*Problem:*
Within the entries below, please retype exactly the lines starting with the line that has "ATOM 331 C CA" and going on through the line that has "ATOM 360 C C", but not the pictures.

*Material for this task:*
┌────────

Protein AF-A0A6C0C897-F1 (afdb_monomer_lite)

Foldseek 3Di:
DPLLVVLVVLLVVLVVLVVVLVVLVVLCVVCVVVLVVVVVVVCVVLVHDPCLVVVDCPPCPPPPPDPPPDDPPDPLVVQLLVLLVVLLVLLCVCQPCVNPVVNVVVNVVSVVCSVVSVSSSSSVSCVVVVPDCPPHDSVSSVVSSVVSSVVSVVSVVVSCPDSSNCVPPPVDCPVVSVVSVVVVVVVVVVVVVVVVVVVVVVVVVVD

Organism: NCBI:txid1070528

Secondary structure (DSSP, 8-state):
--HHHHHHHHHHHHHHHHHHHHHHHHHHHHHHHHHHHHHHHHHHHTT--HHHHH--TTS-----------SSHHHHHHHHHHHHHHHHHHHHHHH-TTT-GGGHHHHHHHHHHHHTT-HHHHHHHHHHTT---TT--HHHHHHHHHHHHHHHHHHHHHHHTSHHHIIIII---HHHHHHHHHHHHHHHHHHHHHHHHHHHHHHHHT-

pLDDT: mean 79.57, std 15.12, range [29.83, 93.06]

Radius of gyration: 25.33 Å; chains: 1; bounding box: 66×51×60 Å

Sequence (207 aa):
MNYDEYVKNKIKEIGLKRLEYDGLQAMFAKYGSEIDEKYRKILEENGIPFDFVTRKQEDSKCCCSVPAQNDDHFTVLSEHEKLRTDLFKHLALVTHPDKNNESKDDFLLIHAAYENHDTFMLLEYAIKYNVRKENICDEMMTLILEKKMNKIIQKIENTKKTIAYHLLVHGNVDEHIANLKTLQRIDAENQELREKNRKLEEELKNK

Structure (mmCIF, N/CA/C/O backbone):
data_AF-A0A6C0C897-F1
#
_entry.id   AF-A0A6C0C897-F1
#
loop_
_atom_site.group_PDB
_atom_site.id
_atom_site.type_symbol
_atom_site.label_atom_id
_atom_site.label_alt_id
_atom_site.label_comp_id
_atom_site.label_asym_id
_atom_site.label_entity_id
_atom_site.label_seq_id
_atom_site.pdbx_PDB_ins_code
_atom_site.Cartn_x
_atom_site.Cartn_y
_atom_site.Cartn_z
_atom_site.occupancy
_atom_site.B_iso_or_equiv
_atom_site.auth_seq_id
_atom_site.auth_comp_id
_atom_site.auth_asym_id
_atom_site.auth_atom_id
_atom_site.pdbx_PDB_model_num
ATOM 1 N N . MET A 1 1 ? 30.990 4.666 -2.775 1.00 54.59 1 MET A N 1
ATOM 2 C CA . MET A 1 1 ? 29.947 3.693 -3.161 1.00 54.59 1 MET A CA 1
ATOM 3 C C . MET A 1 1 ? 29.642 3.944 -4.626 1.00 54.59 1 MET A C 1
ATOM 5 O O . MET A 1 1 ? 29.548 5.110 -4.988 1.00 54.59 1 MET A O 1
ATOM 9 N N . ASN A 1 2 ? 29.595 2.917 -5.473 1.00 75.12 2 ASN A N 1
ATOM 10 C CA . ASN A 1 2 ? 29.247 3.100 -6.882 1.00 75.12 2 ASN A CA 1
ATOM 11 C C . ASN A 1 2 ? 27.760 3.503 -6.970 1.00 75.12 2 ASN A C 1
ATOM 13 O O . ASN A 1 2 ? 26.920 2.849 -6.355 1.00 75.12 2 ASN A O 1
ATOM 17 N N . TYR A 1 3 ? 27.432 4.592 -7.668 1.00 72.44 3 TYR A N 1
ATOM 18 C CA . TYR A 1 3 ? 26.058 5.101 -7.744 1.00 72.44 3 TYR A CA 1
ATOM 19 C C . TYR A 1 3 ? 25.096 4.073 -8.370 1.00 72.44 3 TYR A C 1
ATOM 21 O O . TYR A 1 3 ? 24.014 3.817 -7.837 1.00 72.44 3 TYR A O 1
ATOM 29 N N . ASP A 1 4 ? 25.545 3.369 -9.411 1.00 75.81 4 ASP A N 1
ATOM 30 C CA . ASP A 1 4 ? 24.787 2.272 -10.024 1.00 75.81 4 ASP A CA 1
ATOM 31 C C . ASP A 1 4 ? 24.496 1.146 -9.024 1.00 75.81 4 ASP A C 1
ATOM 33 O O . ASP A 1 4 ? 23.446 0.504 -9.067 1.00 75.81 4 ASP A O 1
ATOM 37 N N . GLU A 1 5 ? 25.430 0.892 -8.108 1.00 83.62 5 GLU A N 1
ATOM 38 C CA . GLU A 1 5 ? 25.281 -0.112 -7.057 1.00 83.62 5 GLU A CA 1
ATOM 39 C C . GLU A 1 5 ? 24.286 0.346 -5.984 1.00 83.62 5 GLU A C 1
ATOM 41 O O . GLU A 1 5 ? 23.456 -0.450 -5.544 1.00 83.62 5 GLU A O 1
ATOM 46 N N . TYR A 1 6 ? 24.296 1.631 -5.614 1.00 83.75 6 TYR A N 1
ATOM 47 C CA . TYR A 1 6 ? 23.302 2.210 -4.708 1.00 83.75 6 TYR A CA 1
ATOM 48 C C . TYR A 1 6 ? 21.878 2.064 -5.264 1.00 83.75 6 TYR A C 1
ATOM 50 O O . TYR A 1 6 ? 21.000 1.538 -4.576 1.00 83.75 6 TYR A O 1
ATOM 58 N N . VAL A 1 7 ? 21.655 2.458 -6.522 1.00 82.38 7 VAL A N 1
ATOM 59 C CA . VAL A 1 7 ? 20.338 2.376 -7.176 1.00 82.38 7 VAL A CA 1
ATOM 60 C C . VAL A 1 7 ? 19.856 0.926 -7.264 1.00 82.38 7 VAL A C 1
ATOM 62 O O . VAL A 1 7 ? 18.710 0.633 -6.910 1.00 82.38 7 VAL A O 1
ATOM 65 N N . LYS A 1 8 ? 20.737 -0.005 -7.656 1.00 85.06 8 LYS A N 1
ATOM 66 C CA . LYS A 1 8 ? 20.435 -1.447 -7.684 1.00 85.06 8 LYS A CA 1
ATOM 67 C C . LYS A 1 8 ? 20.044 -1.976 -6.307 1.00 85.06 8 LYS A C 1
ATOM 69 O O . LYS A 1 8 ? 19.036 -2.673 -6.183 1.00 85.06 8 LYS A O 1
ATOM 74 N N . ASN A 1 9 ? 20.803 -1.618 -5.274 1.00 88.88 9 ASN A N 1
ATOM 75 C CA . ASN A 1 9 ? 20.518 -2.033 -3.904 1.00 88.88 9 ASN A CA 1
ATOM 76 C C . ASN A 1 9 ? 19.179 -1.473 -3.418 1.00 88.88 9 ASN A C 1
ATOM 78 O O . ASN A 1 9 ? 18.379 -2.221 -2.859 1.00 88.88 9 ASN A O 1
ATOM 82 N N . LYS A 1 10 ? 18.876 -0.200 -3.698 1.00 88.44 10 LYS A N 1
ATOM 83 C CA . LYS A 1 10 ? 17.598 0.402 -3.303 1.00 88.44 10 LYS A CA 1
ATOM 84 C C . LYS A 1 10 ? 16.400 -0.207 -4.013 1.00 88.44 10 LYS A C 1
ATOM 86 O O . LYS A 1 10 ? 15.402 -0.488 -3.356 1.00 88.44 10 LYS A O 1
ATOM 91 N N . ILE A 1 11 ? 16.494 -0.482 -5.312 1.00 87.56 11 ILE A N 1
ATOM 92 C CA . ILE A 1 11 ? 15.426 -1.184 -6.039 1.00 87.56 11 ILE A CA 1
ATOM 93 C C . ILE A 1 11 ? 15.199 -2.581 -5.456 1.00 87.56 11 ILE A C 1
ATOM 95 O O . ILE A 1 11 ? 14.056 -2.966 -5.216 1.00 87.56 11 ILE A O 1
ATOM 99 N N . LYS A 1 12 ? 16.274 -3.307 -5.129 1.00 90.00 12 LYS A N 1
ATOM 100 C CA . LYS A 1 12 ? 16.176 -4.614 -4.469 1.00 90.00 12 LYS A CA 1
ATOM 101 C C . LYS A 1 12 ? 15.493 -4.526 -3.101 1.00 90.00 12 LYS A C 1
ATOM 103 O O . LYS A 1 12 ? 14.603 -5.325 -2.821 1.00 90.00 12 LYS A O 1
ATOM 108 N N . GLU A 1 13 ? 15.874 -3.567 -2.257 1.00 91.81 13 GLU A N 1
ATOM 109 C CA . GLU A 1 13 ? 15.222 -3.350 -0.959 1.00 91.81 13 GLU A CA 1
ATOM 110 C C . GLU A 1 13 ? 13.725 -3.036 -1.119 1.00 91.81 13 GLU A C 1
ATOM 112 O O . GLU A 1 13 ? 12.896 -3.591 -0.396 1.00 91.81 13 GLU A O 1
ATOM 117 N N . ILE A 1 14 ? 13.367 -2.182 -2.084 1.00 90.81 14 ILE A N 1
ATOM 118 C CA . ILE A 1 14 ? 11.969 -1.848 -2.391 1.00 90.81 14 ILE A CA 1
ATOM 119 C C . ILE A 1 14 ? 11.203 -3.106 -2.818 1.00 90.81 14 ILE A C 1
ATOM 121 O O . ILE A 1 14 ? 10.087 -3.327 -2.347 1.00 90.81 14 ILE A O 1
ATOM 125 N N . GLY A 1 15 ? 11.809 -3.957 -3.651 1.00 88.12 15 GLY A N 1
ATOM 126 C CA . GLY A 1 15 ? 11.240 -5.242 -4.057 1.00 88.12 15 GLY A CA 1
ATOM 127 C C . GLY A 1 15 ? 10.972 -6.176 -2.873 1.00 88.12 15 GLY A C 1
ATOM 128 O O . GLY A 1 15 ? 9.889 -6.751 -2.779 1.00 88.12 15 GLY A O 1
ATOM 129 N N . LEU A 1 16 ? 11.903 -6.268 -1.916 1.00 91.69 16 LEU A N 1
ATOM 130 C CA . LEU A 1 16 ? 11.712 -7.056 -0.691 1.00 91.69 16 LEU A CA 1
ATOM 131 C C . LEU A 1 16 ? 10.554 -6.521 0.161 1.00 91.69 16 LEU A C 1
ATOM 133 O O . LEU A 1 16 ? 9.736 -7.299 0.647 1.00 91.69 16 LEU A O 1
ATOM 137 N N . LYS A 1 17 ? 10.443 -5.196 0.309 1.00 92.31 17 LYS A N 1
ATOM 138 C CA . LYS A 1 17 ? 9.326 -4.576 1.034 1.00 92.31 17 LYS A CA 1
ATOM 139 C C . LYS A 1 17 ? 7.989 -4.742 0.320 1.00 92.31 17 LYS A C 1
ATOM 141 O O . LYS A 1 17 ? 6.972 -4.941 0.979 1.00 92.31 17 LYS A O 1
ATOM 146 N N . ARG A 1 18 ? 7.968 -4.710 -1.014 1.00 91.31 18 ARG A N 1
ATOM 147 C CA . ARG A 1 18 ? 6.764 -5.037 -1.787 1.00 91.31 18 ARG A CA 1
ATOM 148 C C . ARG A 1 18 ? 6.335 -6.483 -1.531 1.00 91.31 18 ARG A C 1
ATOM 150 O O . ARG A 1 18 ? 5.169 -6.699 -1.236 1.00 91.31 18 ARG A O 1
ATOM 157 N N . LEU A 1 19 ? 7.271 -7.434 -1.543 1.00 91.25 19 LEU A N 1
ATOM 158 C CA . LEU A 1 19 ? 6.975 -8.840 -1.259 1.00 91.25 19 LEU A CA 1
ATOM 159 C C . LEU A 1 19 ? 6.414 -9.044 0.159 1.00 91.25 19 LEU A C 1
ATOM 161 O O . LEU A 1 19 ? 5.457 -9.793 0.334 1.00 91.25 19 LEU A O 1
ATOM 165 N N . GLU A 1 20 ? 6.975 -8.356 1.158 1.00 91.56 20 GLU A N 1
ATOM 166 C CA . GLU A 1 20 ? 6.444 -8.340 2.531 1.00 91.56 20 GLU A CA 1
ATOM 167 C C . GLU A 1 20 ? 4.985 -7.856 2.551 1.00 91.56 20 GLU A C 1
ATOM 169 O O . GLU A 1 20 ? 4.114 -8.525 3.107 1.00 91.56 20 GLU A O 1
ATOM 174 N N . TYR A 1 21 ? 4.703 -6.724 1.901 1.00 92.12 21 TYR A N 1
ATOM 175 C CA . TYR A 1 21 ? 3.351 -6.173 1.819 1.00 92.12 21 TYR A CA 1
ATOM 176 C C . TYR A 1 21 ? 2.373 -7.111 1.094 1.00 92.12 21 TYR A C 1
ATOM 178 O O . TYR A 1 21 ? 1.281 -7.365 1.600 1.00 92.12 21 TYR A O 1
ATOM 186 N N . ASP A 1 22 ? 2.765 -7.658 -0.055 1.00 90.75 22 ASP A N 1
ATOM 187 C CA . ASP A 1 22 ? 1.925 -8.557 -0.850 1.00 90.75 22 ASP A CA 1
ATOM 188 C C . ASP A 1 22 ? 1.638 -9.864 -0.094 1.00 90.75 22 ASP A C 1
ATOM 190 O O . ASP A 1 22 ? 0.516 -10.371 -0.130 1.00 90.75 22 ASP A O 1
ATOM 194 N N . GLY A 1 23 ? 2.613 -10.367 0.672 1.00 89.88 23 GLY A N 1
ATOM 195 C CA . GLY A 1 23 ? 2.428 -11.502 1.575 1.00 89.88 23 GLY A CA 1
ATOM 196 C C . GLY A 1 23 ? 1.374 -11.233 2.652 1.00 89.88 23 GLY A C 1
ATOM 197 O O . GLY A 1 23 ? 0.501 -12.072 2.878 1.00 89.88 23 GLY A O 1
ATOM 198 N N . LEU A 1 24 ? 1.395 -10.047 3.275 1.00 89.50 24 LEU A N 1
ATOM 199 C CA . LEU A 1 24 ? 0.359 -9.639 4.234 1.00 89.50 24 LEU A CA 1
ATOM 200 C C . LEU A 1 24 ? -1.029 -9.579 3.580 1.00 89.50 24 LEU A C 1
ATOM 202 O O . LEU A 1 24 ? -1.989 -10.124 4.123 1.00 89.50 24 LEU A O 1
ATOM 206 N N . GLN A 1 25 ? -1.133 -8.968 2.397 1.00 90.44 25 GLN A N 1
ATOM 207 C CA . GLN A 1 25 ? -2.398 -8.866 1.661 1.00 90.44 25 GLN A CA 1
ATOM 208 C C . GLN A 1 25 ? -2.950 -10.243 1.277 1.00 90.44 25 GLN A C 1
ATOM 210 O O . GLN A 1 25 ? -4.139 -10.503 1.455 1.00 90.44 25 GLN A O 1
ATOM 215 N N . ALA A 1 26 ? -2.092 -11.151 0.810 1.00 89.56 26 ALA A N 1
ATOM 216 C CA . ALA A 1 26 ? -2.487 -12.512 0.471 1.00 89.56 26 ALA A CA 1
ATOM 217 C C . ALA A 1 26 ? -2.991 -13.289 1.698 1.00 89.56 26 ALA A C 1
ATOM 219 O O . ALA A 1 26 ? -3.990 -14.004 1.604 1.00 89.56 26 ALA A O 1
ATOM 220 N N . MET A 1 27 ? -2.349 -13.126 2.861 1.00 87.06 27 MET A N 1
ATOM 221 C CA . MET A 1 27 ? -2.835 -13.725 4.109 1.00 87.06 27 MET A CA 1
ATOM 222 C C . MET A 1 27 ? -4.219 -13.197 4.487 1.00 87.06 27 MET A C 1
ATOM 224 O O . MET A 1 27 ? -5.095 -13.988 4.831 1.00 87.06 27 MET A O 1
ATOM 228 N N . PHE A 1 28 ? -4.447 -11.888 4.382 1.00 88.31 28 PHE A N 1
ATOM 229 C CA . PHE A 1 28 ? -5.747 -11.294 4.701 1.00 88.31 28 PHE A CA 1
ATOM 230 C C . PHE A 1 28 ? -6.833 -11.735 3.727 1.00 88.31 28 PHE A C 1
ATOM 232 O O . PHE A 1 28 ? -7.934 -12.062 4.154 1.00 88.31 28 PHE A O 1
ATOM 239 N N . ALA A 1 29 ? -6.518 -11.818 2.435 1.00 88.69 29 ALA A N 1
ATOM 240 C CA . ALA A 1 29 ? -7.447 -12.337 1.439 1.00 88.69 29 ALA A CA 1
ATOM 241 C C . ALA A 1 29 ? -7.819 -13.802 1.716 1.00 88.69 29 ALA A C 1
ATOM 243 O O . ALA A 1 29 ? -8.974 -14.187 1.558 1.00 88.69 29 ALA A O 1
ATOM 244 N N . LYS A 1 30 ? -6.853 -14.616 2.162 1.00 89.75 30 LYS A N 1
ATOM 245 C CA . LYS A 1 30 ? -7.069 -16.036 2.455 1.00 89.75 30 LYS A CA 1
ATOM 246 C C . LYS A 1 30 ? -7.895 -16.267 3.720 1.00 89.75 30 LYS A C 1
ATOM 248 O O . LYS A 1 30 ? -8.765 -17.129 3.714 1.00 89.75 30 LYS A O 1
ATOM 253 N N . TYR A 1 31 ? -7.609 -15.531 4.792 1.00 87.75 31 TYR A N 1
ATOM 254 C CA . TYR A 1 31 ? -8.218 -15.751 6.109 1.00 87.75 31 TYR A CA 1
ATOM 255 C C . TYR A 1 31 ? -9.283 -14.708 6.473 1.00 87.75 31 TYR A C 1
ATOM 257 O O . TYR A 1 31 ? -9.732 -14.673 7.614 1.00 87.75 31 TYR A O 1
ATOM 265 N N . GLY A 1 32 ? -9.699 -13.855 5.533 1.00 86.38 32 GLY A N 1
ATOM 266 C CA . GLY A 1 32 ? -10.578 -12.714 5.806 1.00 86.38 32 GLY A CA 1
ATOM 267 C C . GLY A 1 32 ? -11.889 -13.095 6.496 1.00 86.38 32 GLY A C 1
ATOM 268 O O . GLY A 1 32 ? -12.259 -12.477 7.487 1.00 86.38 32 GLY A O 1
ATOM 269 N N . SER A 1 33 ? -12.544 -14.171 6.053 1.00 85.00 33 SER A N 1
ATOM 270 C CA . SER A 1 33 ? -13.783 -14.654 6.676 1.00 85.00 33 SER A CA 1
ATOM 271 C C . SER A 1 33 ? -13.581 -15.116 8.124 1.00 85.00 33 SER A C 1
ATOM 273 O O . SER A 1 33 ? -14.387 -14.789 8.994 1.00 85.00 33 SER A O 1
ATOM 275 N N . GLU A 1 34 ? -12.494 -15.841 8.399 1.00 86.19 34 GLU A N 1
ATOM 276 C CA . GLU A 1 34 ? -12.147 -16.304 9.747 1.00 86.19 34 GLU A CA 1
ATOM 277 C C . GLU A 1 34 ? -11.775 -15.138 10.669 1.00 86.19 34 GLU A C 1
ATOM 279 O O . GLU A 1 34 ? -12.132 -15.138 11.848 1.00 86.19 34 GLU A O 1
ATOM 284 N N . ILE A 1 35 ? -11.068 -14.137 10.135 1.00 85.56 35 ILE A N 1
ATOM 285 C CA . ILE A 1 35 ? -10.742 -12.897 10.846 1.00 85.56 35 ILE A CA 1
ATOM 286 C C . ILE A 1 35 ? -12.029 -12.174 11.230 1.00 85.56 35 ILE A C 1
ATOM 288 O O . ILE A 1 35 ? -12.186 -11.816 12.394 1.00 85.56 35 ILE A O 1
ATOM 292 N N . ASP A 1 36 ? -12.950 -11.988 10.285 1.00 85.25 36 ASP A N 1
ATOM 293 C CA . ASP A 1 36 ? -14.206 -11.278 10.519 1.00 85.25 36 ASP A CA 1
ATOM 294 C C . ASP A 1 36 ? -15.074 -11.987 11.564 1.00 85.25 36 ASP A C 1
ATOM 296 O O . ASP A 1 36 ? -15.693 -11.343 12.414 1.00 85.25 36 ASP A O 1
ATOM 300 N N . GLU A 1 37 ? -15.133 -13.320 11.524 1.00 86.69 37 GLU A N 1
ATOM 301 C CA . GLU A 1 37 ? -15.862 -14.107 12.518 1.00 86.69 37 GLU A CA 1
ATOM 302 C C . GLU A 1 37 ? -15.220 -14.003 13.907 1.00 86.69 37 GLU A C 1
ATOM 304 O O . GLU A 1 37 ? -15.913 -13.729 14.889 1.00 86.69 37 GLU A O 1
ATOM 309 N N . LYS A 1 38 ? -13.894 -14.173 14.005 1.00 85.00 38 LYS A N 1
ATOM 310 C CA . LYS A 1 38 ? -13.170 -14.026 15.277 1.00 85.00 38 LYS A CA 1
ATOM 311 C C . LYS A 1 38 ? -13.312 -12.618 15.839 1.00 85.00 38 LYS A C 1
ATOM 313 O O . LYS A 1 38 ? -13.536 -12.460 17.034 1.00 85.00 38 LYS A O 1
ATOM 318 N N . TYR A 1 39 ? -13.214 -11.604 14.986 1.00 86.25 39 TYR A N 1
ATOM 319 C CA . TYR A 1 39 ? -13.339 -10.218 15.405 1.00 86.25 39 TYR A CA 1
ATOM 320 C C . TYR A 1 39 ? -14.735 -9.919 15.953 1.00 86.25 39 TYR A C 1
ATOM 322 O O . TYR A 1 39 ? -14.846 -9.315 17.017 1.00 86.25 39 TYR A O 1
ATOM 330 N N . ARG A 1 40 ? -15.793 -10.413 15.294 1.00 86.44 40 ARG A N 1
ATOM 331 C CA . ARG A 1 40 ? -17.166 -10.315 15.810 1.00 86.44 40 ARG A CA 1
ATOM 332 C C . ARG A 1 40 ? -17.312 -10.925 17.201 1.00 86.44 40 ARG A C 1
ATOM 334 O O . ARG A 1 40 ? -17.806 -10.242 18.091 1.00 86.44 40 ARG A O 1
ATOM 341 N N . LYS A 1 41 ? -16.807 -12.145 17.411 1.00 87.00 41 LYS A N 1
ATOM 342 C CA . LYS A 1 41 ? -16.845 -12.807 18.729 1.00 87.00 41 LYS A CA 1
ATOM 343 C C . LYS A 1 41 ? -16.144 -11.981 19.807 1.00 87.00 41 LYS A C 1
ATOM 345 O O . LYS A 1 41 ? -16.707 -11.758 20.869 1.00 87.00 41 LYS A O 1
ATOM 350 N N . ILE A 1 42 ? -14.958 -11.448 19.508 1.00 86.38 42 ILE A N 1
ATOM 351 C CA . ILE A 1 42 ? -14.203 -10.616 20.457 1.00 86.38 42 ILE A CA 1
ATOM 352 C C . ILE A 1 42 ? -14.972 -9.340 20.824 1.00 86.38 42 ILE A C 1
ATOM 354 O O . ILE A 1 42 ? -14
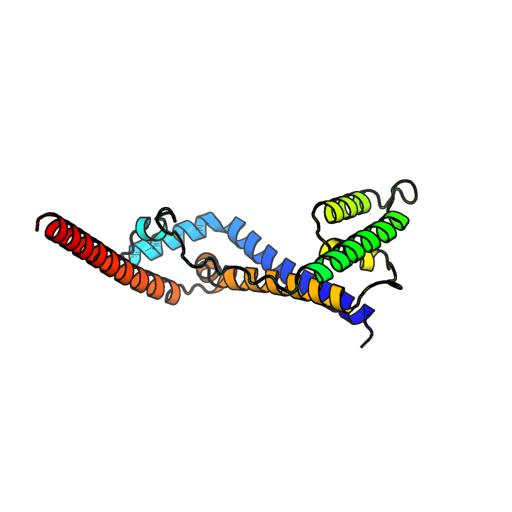.950 -8.923 21.983 1.00 86.38 42 ILE A O 1
ATOM 358 N N . LEU A 1 43 ? -15.635 -8.701 19.856 1.00 86.81 43 LEU A N 1
ATOM 359 C CA . LEU A 1 43 ? -16.455 -7.515 20.114 1.00 86.81 43 LEU A CA 1
ATOM 360 C C . LEU A 1 43 ? -17.655 -7.847 21.007 1.00 86.81 43 LEU A C 1
ATOM 362 O O . LEU A 1 43 ? -17.885 -7.139 21.989 1.00 86.81 43 LEU A O 1
ATOM 366 N N . GLU A 1 44 ? -18.367 -8.93
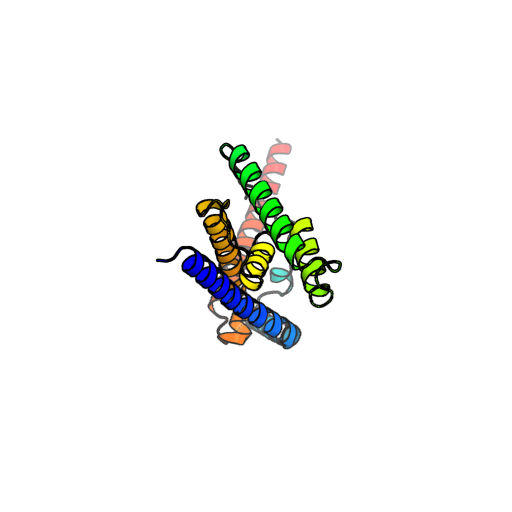5 20.707 1.00 86.75 44 GLU A N 1
ATOM 367 C CA . GLU A 1 44 ? -19.502 -9.425 21.499 1.00 86.75 44 GLU A CA 1
ATOM 368 C C . GLU A 1 44 ? -19.089 -9.732 22.945 1.00 86.75 44 GLU A C 1
ATOM 370 O O . GLU A 1 44 ? -19.706 -9.227 23.883 1.00 86.75 44 GLU A O 1
ATOM 375 N N . GLU A 1 45 ? -17.991 -10.468 23.137 1.00 88.69 45 GLU A N 1
ATOM 376 C CA . GLU A 1 45 ? -17.430 -10.801 24.455 1.00 88.69 45 GLU A CA 1
ATOM 377 C C . GLU A 1 45 ? -17.019 -9.559 25.261 1.00 88.69 45 GLU A C 1
ATOM 379 O O . GLU A 1 45 ? -17.041 -9.569 26.492 1.00 88.69 45 GLU A O 1
ATOM 384 N N . ASN A 1 46 ? -16.666 -8.469 24.578 1.00 86.31 46 ASN A N 1
ATOM 385 C CA . ASN A 1 46 ? -16.270 -7.207 25.198 1.00 86.31 46 ASN A CA 1
ATOM 386 C C . ASN A 1 46 ? -17.402 -6.179 25.305 1.00 86.31 46 ASN A C 1
ATOM 388 O O . ASN A 1 46 ? -17.145 -5.054 25.746 1.00 86.31 46 ASN A O 1
ATOM 392 N N . GLY A 1 47 ? -18.630 -6.542 24.919 1.00 85.88 47 GLY A N 1
ATOM 393 C CA . GLY A 1 47 ? -19.796 -5.660 24.964 1.00 85.88 47 GLY A CA 1
ATOM 394 C C . GLY A 1 47 ? -19.716 -4.470 24.001 1.00 85.88 47 GLY A C 1
ATOM 395 O O . GLY A 1 47 ? -20.333 -3.437 24.260 1.00 85.88 47 GLY A O 1
ATOM 396 N N . ILE A 1 48 ? -18.945 -4.583 22.915 1.00 84.00 48 ILE A N 1
ATOM 397 C CA . ILE A 1 48 ? -18.803 -3.537 21.898 1.00 84.00 48 ILE A CA 1
ATOM 398 C C . ILE A 1 48 ? -19.779 -3.849 20.753 1.00 84.00 48 ILE A C 1
ATOM 400 O O . ILE A 1 48 ? -19.613 -4.868 20.081 1.00 84.00 48 ILE A O 1
ATOM 404 N N . PRO A 1 49 ? -20.787 -2.998 20.483 1.00 83.00 49 PRO A N 1
ATOM 405 C CA . PRO A 1 49 ? -21.716 -3.225 19.380 1.00 83.00 49 PRO A CA 1
ATOM 406 C C . PRO A 1 49 ? -20.989 -3.230 18.032 1.00 83.00 49 PRO A C 1
ATOM 408 O O . PRO A 1 49 ? -20.210 -2.321 17.750 1.00 83.00 49 PRO A O 1
ATOM 411 N N . PHE A 1 50 ? -21.273 -4.202 17.163 1.00 77.62 50 PHE A N 1
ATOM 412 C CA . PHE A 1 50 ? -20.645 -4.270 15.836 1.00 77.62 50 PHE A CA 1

└────────

*Exercise solution:*
ATOM 331 C CA . ARG A 1 40 ? -17.166 -10.315 15.810 1.00 86.44 40 ARG A CA 1
ATOM 332 C C . ARG A 1 40 ? -17.312 -10.925 17.201 1.00 86.44 40 ARG A C 1
ATOM 334 O O . ARG A 1 40 ? -17.806 -10.242 18.091 1.00 86.44 40 ARG A O 1
ATOM 341 N N . LYS A 1 41 ? -16.807 -12.145 17.411 1.00 87.00 41 LYS A N 1
ATOM 342 C CA . LYS A 1 41 ? -16.845 -12.807 18.729 1.00 87.00 41 LYS A CA 1
ATOM 343 C C . LYS A 1 41 ? -16.144 -11.981 19.807 1.00 87.00 41 LYS A C 1
ATOM 345 O O . LYS A 1 41 ? -16.707 -11.758 20.869 1.00 87.00 41 LYS A O 1
ATOM 350 N N . ILE A 1 42 ? -14.958 -11.448 19.508 1.00 86.38 42 ILE A N 1
ATOM 351 C CA . ILE A 1 42 ? -14.203 -10.616 20.457 1.00 86.38 42 ILE A CA 1
ATOM 352 C C . ILE A 1 42 ? -14.972 -9.340 20.824 1.00 86.38 42 ILE A C 1
ATOM 354 O O . ILE A 1 42 ? -14
.950 -8.923 21.983 1.00 86.38 42 ILE A O 1
ATOM 358 N N . LEU A 1 43 ? -15.635 -8.701 19.856 1.00 86.81 43 LEU A N 1
ATOM 359 C CA . LEU A 1 43 ? -16.455 -7.515 20.114 1.00 86.81 43 LEU A CA 1
ATOM 360 C C . LEU A 1 43 ? -17.655 -7.847 21.007 1.00 86.81 43 LEU A C 1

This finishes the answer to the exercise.